Zing Forum

Reading

From Zero Derivation to Practical Application: A Complete Open-Source Project of Generative AI Course Notes

A systematic set of Jupyter Notebooks supporting generative AI courses, covering complete derivations and visual implementations from basic probability theory to cutting-edge models like VAE, GAN, and Diffusion.

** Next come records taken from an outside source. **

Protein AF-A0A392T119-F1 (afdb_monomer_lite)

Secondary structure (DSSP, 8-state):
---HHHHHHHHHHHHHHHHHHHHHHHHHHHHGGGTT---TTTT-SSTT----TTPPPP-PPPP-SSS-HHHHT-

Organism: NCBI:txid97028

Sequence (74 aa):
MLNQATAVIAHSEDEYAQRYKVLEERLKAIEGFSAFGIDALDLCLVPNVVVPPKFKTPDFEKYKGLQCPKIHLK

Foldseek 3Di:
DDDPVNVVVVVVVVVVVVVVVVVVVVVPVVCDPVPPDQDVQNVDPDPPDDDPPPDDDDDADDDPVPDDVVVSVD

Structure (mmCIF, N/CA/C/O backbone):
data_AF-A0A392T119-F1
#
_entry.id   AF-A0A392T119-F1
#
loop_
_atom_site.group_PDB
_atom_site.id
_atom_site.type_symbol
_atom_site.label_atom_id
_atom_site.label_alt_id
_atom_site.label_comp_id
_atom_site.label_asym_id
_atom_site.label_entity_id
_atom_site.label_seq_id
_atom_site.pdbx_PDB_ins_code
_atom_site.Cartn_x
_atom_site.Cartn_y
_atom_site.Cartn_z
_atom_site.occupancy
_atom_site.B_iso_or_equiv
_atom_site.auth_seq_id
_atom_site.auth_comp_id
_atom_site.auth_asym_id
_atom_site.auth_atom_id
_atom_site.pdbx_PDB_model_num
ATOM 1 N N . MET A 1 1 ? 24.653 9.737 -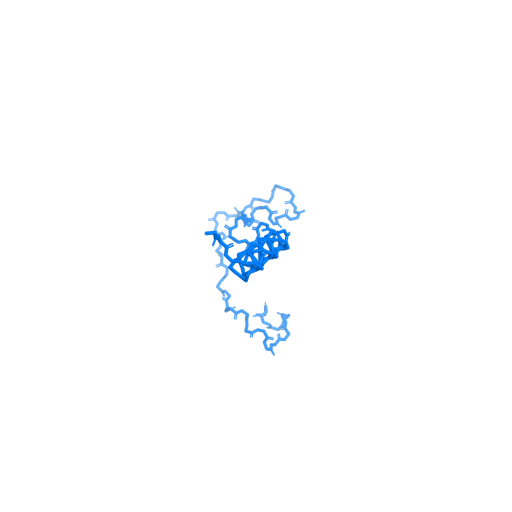48.385 1.00 54.81 1 MET A N 1
ATOM 2 C CA . MET A 1 1 ? 23.687 8.620 -48.311 1.00 54.81 1 MET A CA 1
ATOM 3 C C . MET A 1 1 ? 23.787 8.035 -46.911 1.00 54.81 1 MET A C 1
ATOM 5 O O . MET A 1 1 ? 24.915 7.844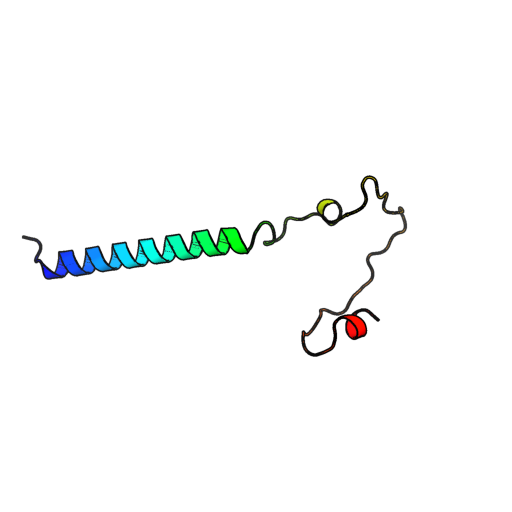 -46.469 1.00 54.81 1 MET A O 1
ATOM 9 N N . LEU A 1 2 ? 22.678 7.829 -46.191 1.00 58.81 2 LEU A N 1
ATOM 10 C CA . LEU A 1 2 ? 22.726 7.113 -44.907 1.00 58.81 2 LEU A CA 1
ATOM 11 C C . LEU A 1 2 ? 23.191 5.676 -45.179 1.00 58.81 2 LEU A C 1
ATOM 13 O O . LEU A 1 2 ? 22.698 5.052 -46.118 1.00 58.81 2 LEU A O 1
ATOM 17 N N . ASN A 1 3 ? 24.164 5.172 -44.415 1.00 74.50 3 ASN A N 1
ATOM 18 C CA . ASN A 1 3 ? 24.645 3.808 -44.606 1.00 74.50 3 ASN A CA 1
ATOM 19 C C . ASN A 1 3 ? 23.681 2.806 -43.945 1.00 74.50 3 ASN A C 1
ATOM 21 O O . ASN A 1 3 ? 22.969 3.120 -42.989 1.00 74.50 3 ASN A O 1
ATOM 25 N N . GLN A 1 4 ? 23.649 1.592 -44.486 1.00 68.94 4 GLN A N 1
ATOM 26 C CA . GLN A 1 4 ? 22.703 0.554 -44.084 1.00 68.94 4 GLN A CA 1
ATOM 27 C C . GLN A 1 4 ? 22.859 0.146 -42.608 1.00 68.94 4 GLN A C 1
ATOM 29 O O . GLN A 1 4 ? 21.878 -0.221 -41.973 1.00 68.94 4 GLN A O 1
ATOM 34 N N . ALA A 1 5 ? 24.059 0.287 -42.035 1.00 66.00 5 ALA A N 1
ATOM 35 C CA . ALA A 1 5 ? 24.317 0.016 -40.623 1.00 66.00 5 ALA A CA 1
ATOM 36 C C . ALA A 1 5 ? 23.638 1.042 -39.695 1.00 66.00 5 ALA A C 1
ATOM 38 O O . ALA A 1 5 ? 23.050 0.655 -38.691 1.00 66.00 5 ALA A O 1
ATOM 39 N N . THR A 1 6 ? 23.644 2.331 -40.049 1.00 61.88 6 THR A N 1
ATOM 40 C CA . THR A 1 6 ? 22.944 3.386 -39.295 1.00 61.88 6 THR A CA 1
ATOM 41 C C . THR A 1 6 ? 21.429 3.176 -39.300 1.00 61.88 6 THR A C 1
ATOM 43 O O . THR A 1 6 ? 20.786 3.370 -38.273 1.00 61.88 6 THR A O 1
ATOM 46 N N . ALA A 1 7 ? 20.859 2.721 -40.421 1.00 65.50 7 ALA A N 1
ATOM 47 C CA . ALA A 1 7 ? 19.437 2.385 -40.495 1.00 65.50 7 ALA A CA 1
ATOM 48 C C . ALA A 1 7 ? 19.086 1.170 -39.617 1.00 65.50 7 ALA A C 1
ATOM 50 O O . ALA A 1 7 ? 18.099 1.201 -38.893 1.00 65.50 7 ALA A O 1
ATOM 51 N N . VAL A 1 8 ? 19.917 0.121 -39.623 1.00 67.38 8 VAL A N 1
ATOM 52 C CA . VAL A 1 8 ? 19.713 -1.084 -38.796 1.00 67.38 8 VAL A CA 1
ATOM 53 C C . VAL A 1 8 ? 19.789 -0.776 -37.296 1.00 67.38 8 VAL A C 1
ATOM 55 O O . VAL A 1 8 ? 18.987 -1.307 -36.531 1.00 67.38 8 VAL A O 1
ATOM 58 N N . ILE A 1 9 ? 20.704 0.101 -36.869 1.00 68.19 9 ILE A N 1
ATOM 59 C CA . ILE A 1 9 ? 20.814 0.516 -35.461 1.00 68.19 9 ILE A CA 1
ATOM 60 C C . ILE A 1 9 ? 19.561 1.287 -35.029 1.00 68.19 9 ILE A C 1
ATOM 62 O O . ILE A 1 9 ? 18.958 0.918 -34.024 1.00 68.19 9 ILE A O 1
ATOM 66 N N . ALA A 1 10 ? 19.110 2.263 -35.823 1.00 63.44 10 ALA A N 1
ATOM 67 C CA . ALA A 1 10 ? 17.890 3.020 -35.535 1.00 63.44 10 ALA A CA 1
ATOM 68 C C . ALA A 1 10 ? 16.643 2.114 -35.478 1.00 63.44 10 ALA A C 1
ATOM 70 O O . ALA A 1 10 ? 15.846 2.212 -34.552 1.00 63.44 10 ALA A O 1
ATOM 71 N N . HIS A 1 11 ? 16.524 1.157 -36.407 1.00 64.25 11 HIS A N 1
ATOM 72 C CA . HIS A 1 11 ? 15.450 0.159 -36.377 1.00 64.25 11 HIS A CA 1
ATOM 73 C C . HIS A 1 11 ? 15.483 -0.721 -35.123 1.00 64.25 11 HIS A C 1
ATOM 75 O O . HIS A 1 11 ? 14.429 -1.098 -34.614 1.00 64.25 11 HIS A O 1
ATOM 81 N N . SER A 1 12 ? 16.677 -1.050 -34.619 1.00 71.75 12 SER A N 1
ATOM 82 C CA . SER A 1 12 ? 16.808 -1.831 -33.390 1.00 71.75 12 SER A CA 1
ATOM 83 C C . SER A 1 12 ? 16.413 -1.016 -32.156 1.00 71.75 12 SER A C 1
ATOM 85 O O . SER A 1 12 ? 15.703 -1.529 -31.296 1.00 71.75 12 SER A O 1
ATOM 87 N N . GLU A 1 13 ? 16.792 0.264 -32.088 1.00 76.12 13 GLU A N 1
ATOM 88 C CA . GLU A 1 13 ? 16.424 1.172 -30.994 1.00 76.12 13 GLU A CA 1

generative AIVAEGANDiffusionTransformermachine learningBayesian inferencedeep learningeducationalJupyter Notebook
Published 2026-05-20 07:12Recent activity 2026-05-20 07:18Estimated read 6 min
From Zero Derivation to Practical Application: A Complete Open-Source Project of Generative AI Course Notes
1

Section 01

[Introduction] From Zero Derivation to Practical Application: A Complete Open-Source Project of Generative AI Course Notes

Generative AI is sweeping the globe, but resources for understanding its underlying principles are scarce. This open-source course note project by GitHub user HAYDARKILIC, in the form of Jupyter Notebooks, combines theoretical foundations with Python practical implementation. It derives key formulas from first principles and visualizes them, filling the gap between application-level practice and abstract mathematics. The content covers probability theory, Bayesian inference, deep generative models (VAE/GAN/Diffusion), and Transformer-based large language models, suitable for beginners to progress step by step and for practitioners to fill knowledge gaps.

2

Section 02

Project Background and Overall Architecture

This note series originates from a systematic generative AI course and has completed 4 core chapters, with a knowledge system ranging from probability basics to Transformers. Each Notebook follows a three-stage structure: "Theoretical Derivation → Formula Implementation → Data Validation". The chapter progression is clear: Chapter 1 solidifies probability theory and decision theory; Chapter 2 delves into Bayesian inference; Chapter 3 focuses on deep generative models; Chapter 4 explains Transformers and large language models.

3

Section 03

Theoretical Foundations: Probability Theory and Bayesian Inference

Chapter 1 uses MNIST as an example to build mathematical intuition: Polynomial regression and curve fitting demonstrate overfitting/underfitting trade-offs; probability theory is used to derive Bayes' theorem, with medical diagnosis examples explaining base rate fallacy; MLE derivation and bias issues are covered; decision theory compares generative vs. discriminative models, etc. Chapter 2 explores Bayesian inference: The "number game" case introduces the size principle; Beta-binomial model shows conjugate priors and sequential updates; Dirichlet-multinomial model extends to multi-classification; mixture models compare different estimation methods.

4

Section 04

Panorama of Deep Generative Model Technologies

Chapter 3 starts with KL divergence derivation to lay the foundation of information theory. Latent space and manifold hypothesis are demonstrated via MNIST PCA; VAE covers ELBO derivation, reparameterization trick, and β-VAE regularization; GAN explains architecture design, optimal discriminator, and mode collapse; Diffusion models (DDPM) include forward/backward processes and SimpleUNet implementation; model comparison uses FID for quantitative evaluation and radar charts to compare performance across model dimensions.

5

Section 05

Core Analysis of Transformers and Large Language Models

Chapter 4 introduces the attention mechanism starting from the RNN gradient vanishing problem. It analyzes encoder-decoder architecture and information bottleneck; implements Bahdanau additive attention and scaled dot-product attention, emphasizing the necessity of √d_k scaling; multi-head attention decomposes subspaces to capture different information; compares sine/RoPE/ALiBi positional encoding schemes; explains feed-forward network evolution, layer normalization optimization, and Mini GPT training process.

6

Section 06

Learning Value and Practical Significance

The greatest value of this note series lies in the "zero-based derivation" concept: each formula is derived from first principles, accompanied by code and visualization. For practitioners, it provides systematic organization to cultivate mathematical intuition and modeling thinking; for educators, it demonstrates the design of interactive learning materials. Basic knowledge of linear algebra, calculus, probability theory, and Python skills are required.

7

Section 07

Conclusion: Respect Principles, Grasp the Essence

Generative AI is reshaping creativity and intelligence, requiring both application engineers and researchers who understand the underlying layers. This open-source note series is a precious resource for understanding the essence, reflecting the academic attitude of maintaining respect for principles and not forgetting the elegance of mathematics in an impetuous era.